Fighting 'upscale violence'

YWCA benefit speaker to discuss isolation of wealthy abuse victims.
JOSEPH DITS
Tribune Staff Writer
SOUTH BEND -- She'd taken her two little boys to the women's shelter and they did their good deed -- dropped off some diapers. So it couldn't be, it just couldn't be, that she needed the shelter to help her out of a violent marriage.
"It's for poor women," the South Bend native thought of the shelter.
She was climbing executive posts at a major firm, a can-do woman who felt trapped, unable to escape abuse until those boys went to college.

She was the victim of what psychotherapist Susan Weitzman calls "upscale violence," a term she coined.
"Usually it's people who you think have a lot going for them," Weitzman says from her Chicago office. She wrote a book on the issue in 2000, "Not to People Like Us," and started The Weitzman Center in Chicago as a way to educate victims and the public.
On Thursday, she'll speak at a luncheon to benefit the YWCA of St. Joseph County.
The abuser or victim could be a corporate chief, a minister, a doctor, a professor or anyone earning a middle- to upper-class salary. Lots of folks wrongly assume the victims have so many ways to escape, Weitzman says. Rather, the status feeds into threats and isolation.
The South Bend woman asked The Tribune to withhold her name for fear (not hers) of how the public would perceive her affiliation with certain organizations.
That's a stigma she'd rather do without, saying, "I think it's a shame that I can't say who I am."
She says she grew up in a classic cycle of violence. She was sexually abused at age 4 by the same male relative who'd abused her mother.
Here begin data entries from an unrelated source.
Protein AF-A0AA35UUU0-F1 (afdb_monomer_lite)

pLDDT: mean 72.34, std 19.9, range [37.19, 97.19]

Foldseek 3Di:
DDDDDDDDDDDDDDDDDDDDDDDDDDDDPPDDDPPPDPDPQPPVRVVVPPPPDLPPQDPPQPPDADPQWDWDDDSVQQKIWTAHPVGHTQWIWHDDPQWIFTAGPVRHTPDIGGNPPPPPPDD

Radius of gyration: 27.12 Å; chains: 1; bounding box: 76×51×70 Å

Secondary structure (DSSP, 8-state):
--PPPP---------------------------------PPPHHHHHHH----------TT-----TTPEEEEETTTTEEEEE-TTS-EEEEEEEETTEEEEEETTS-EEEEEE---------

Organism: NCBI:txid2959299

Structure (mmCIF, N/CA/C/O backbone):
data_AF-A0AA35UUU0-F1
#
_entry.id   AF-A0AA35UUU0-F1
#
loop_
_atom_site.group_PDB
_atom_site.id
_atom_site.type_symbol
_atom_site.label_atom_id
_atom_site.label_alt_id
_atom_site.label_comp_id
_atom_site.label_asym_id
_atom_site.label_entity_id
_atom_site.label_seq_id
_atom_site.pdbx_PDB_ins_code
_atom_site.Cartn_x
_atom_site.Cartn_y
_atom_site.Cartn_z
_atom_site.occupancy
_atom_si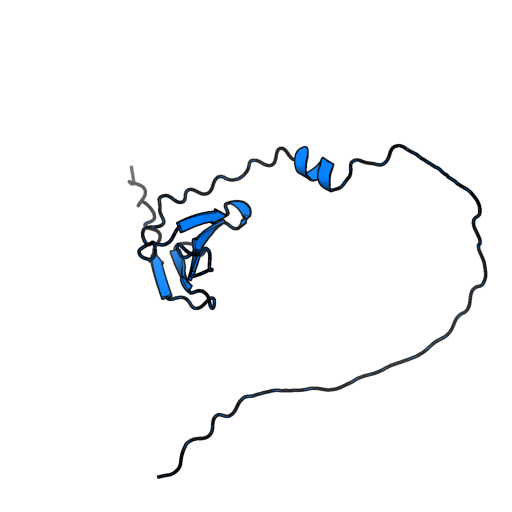te.B_iso_or_equiv
_atom_site.auth_seq_id
_atom_site.auth_comp_id
_atom_site.auth_asym_id
_atom_site.auth_atom_id
_atom_site.pdbx_PDB_model_num
ATOM 1 N N . MET A 1 1 ? 0.167 1.278 46.112 1.00 42.22 1 MET A N 1
ATOM 2 C CA . MET A 1 1 ? -0.252 0.826 44.767 1.00 42.22 1 MET A CA 1
ATOM 3 C C . MET A 1 1 ? 1.002 0.704 43.919 1.00 42.22 1 MET A C 1
ATOM 5 O O . MET A 1 1 ? 1.664 1.708 43.701 1.00 42.22 1 MET A O 1
ATOM 9 N N . ARG A 1 2 ? 1.433 -0.527 43.619 1.00 41.56 2 ARG A N 1
ATOM 10 C CA . ARG A 1 2 ? 2.736 -0.825 43.006 1.00 41.56 2 ARG A CA 1
ATOM 11 C C . ARG A 1 2 ? 2.546 -1.248 41.550 1.00 41.56 2 ARG A C 1
ATOM 13 O O . ARG A 1 2 ? 1.639 -2.006 41.235 1.00 41.56 2 ARG A O 1
ATOM 20 N N . VAL A 1 3 ? 3.411 -0.681 40.720 1.00 43.31 3 VAL A N 1
ATOM 21 C CA . VAL A 1 3 ? 3.508 -0.748 39.261 1.00 43.31 3 VAL A CA 1
ATOM 22 C C . VAL A 1 3 ? 3.696 -2.192 38.779 1.00 43.31 3 VAL A C 1
ATOM 24 O O . VAL A 1 3 ? 4.563 -2.902 39.284 1.00 43.31 3 VAL A O 1
ATOM 27 N N . GLY A 1 4 ? 2.879 -2.618 37.811 1.00 44.88 4 GLY A N 1
ATOM 28 C CA . GLY A 1 4 ? 2.984 -3.918 37.146 1.00 44.88 4 GLY A CA 1
ATOM 29 C C . GLY A 1 4 ? 4.115 -3.922 36.118 1.00 44.88 4 GLY A C 1
ATOM 30 O O . GLY A 1 4 ? 4.117 -3.128 35.181 1.00 44.88 4 GLY A O 1
ATOM 31 N N . ILE A 1 5 ? 5.088 -4.800 36.339 1.00 50.66 5 ILE A N 1
ATOM 32 C CA . ILE A 1 5 ? 6.315 -4.966 35.559 1.00 50.66 5 ILE A CA 1
ATOM 33 C C . ILE A 1 5 ? 6.020 -5.748 34.270 1.00 50.66 5 ILE A C 1
ATOM 35 O O . ILE A 1 5 ? 5.453 -6.838 34.301 1.00 50.66 5 ILE A O 1
ATOM 39 N N . VAL A 1 6 ? 6.452 -5.181 33.142 1.00 51.75 6 VAL A N 1
ATOM 40 C CA . VAL A 1 6 ? 6.534 -5.810 31.815 1.00 51.75 6 VAL A CA 1
ATOM 41 C C . VAL A 1 6 ? 7.452 -7.033 31.882 1.00 51.75 6 VAL A C 1
ATOM 43 O O . VAL A 1 6 ? 8.624 -6.904 32.229 1.00 51.75 6 VAL A O 1
ATOM 46 N N . THR A 1 7 ? 6.955 -8.216 31.520 1.00 50.16 7 THR A N 1
ATOM 47 C CA . THR A 1 7 ? 7.777 -9.426 31.353 1.00 50.16 7 THR A CA 1
ATOM 48 C C . THR A 1 7 ? 7.912 -9.747 29.867 1.00 50.16 7 THR A C 1
ATOM 50 O O . THR A 1 7 ? 6.964 -10.139 29.196 1.00 50.16 7 THR A O 1
ATOM 53 N N . ASN A 1 8 ? 9.116 -9.504 29.346 1.00 44.31 8 ASN A N 1
ATOM 54 C CA . ASN A 1 8 ? 9.521 -9.731 27.965 1.00 44.31 8 ASN A CA 1
ATOM 55 C C . ASN A 1 8 ? 10.155 -11.130 27.873 1.00 44.31 8 ASN A C 1
ATOM 57 O O . ASN A 1 8 ? 11.253 -11.349 28.386 1.00 44.31 8 ASN A O 1
ATOM 61 N N . THR A 1 9 ? 9.461 -12.089 27.262 1.00 44.47 9 THR A N 1
ATOM 62 C CA . THR A 1 9 ? 9.910 -13.485 27.151 1.00 44.47 9 THR A CA 1
ATOM 63 C C . THR A 1 9 ? 10.973 -13.618 26.059 1.00 44.47 9 THR A C 1
ATOM 65 O O . THR A 1 9 ? 10.656 -13.760 24.881 1.00 44.47 9 THR A O 1
ATOM 68 N N . ARG A 1 10 ? 12.255 -13.581 26.439 1.00 50.03 10 ARG A N 1
ATOM 69 C CA . ARG A 1 10 ? 13.369 -14.040 25.594 1.00 50.03 10 ARG A CA 1
ATOM 70 C C . ARG A 1 10 ? 13.770 -15.445 26.030 1.00 50.03 10 ARG A C 1
ATOM 72 O O . ARG A 1 10 ? 14.427 -15.603 27.053 1.00 50.03 10 ARG A O 1
ATOM 79 N N . LEU A 1 11 ? 13.367 -16.451 25.256 1.00 51.00 11 LEU A N 1
ATOM 80 C CA . LEU A 1 11 ? 13.815 -17.828 25.435 1.00 51.00 11 LEU A CA 1
ATOM 81 C C . LEU A 1 11 ? 15.065 -18.063 24.577 1.00 51.00 11 LEU A C 1
ATOM 83 O O . LEU A 1 11 ? 15.010 -18.006 23.352 1.00 51.00 11 LEU A O 1
ATOM 87 N N . ALA A 1 12 ? 16.186 -18.294 25.256 1.00 50.03 12 ALA A N 1
ATOM 88 C CA . ALA A 1 12 ? 17.454 -18.741 24.700 1.00 50.03 12 ALA A CA 1
ATOM 89 C C . ALA A 1 12 ? 17.640 -20.236 25.012 1.00 50.03 12 ALA A C 1
ATOM 91 O O . ALA A 1 12 ? 17.489 -20.633 26.164 1.00 50.03 12 ALA A O 1
ATOM 92 N N . ILE A 1 13 ? 17.985 -21.045 24.006 1.00 62.12 13 ILE A N 1
ATOM 93 C CA . ILE A 1 13 ? 18.499 -22.427 24.122 1.00 62.12 13 ILE A CA 1
ATOM 94 C C . ILE A 1 13 ? 19.525 -22.556 22.981 1.00 62.12 13 ILE A C 1
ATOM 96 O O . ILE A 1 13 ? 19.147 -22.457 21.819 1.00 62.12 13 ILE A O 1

In the second of two abusive marriages, she found herself jobless with two little children. She asked her parents for an exit route, but they were old-fashioned, advising, "You stay with your kids and husband."
Many times, Weitzman says, victims of "upscale violence" haven't experienced such abuse. When it hits, they redouble their efforts to make things work out. But, she points out, abuse only grows worse over time.
The South Bend native made long-term plans to one day be free. She checked on her options every five years with a lawyer. With good intentions, the lawyer kept telling her that, if she left the marriage, she'd have to pay child and spousal support. Her husband could then quit his job and drain her funds so badly that she'd lack enough to live on, her lawyer said.
Weitzman says a lot of women in this situation fear that divorce could jeopardize their income and hurt the kids. The abuser threatens that, if she seeks divorce, he has the money to put together a legal "dream team."
And he often has the connections to make good on his threats, she says.
YWCA Director Linda Baechle has counseled several local women in this dilemma. The men, she says, often tell their victims, "There's no way you're going to get a fair shake." The men threaten to persistently delay the case in court and to hire someone they know to do a biased child-custody evaluation.
So victims shrink into self-isolation, Weitzman says.
The victim may be making good money, but that doesn't mean it's easy for her to move out and pay for an apartment of her own, Weitzman says. That's because the abuser often controls both of their purse strings.
When upper-income victims go to a shelter, they often don't fit in.
Victims with "considerable" income have stayed at the YWCA, and that has worked out for some, Baechle says.
But, she adds, "sometimes participants in groups feel uncomfortable talking about how they're going to protect their children's assets when they're sitting with women who are worried about how they're going to feed their children."
While in town, Weitzman will train the YWCA staff as it explores the idea of creating services -- maybe a support group -- for upper-income victims, Baechle says.
Weitzman says there isn't a simple fix, but the exit route for victims could be made a lot better if police, courts, doctors, therapists, shelters and many other helpers no longer write off the wealthier victims.
"I think it is changing," she says.
The South Bend native says that her youngest son, as he matured, discouraged her from divorce, saying she had a wonderful life. Once he was in college, he retracted that, saying he could see that she needed to go. That was her release. Her girlfriends took charge, lining up an apartment for her. She spent 45 minutes yanking clothes out of her old closet and left.
That was two years ago.
The boys, still in college, both say they don't want to marry or have kids.
"In some ways I think I did them a disservice because they don't know what a normal relationship is," she says.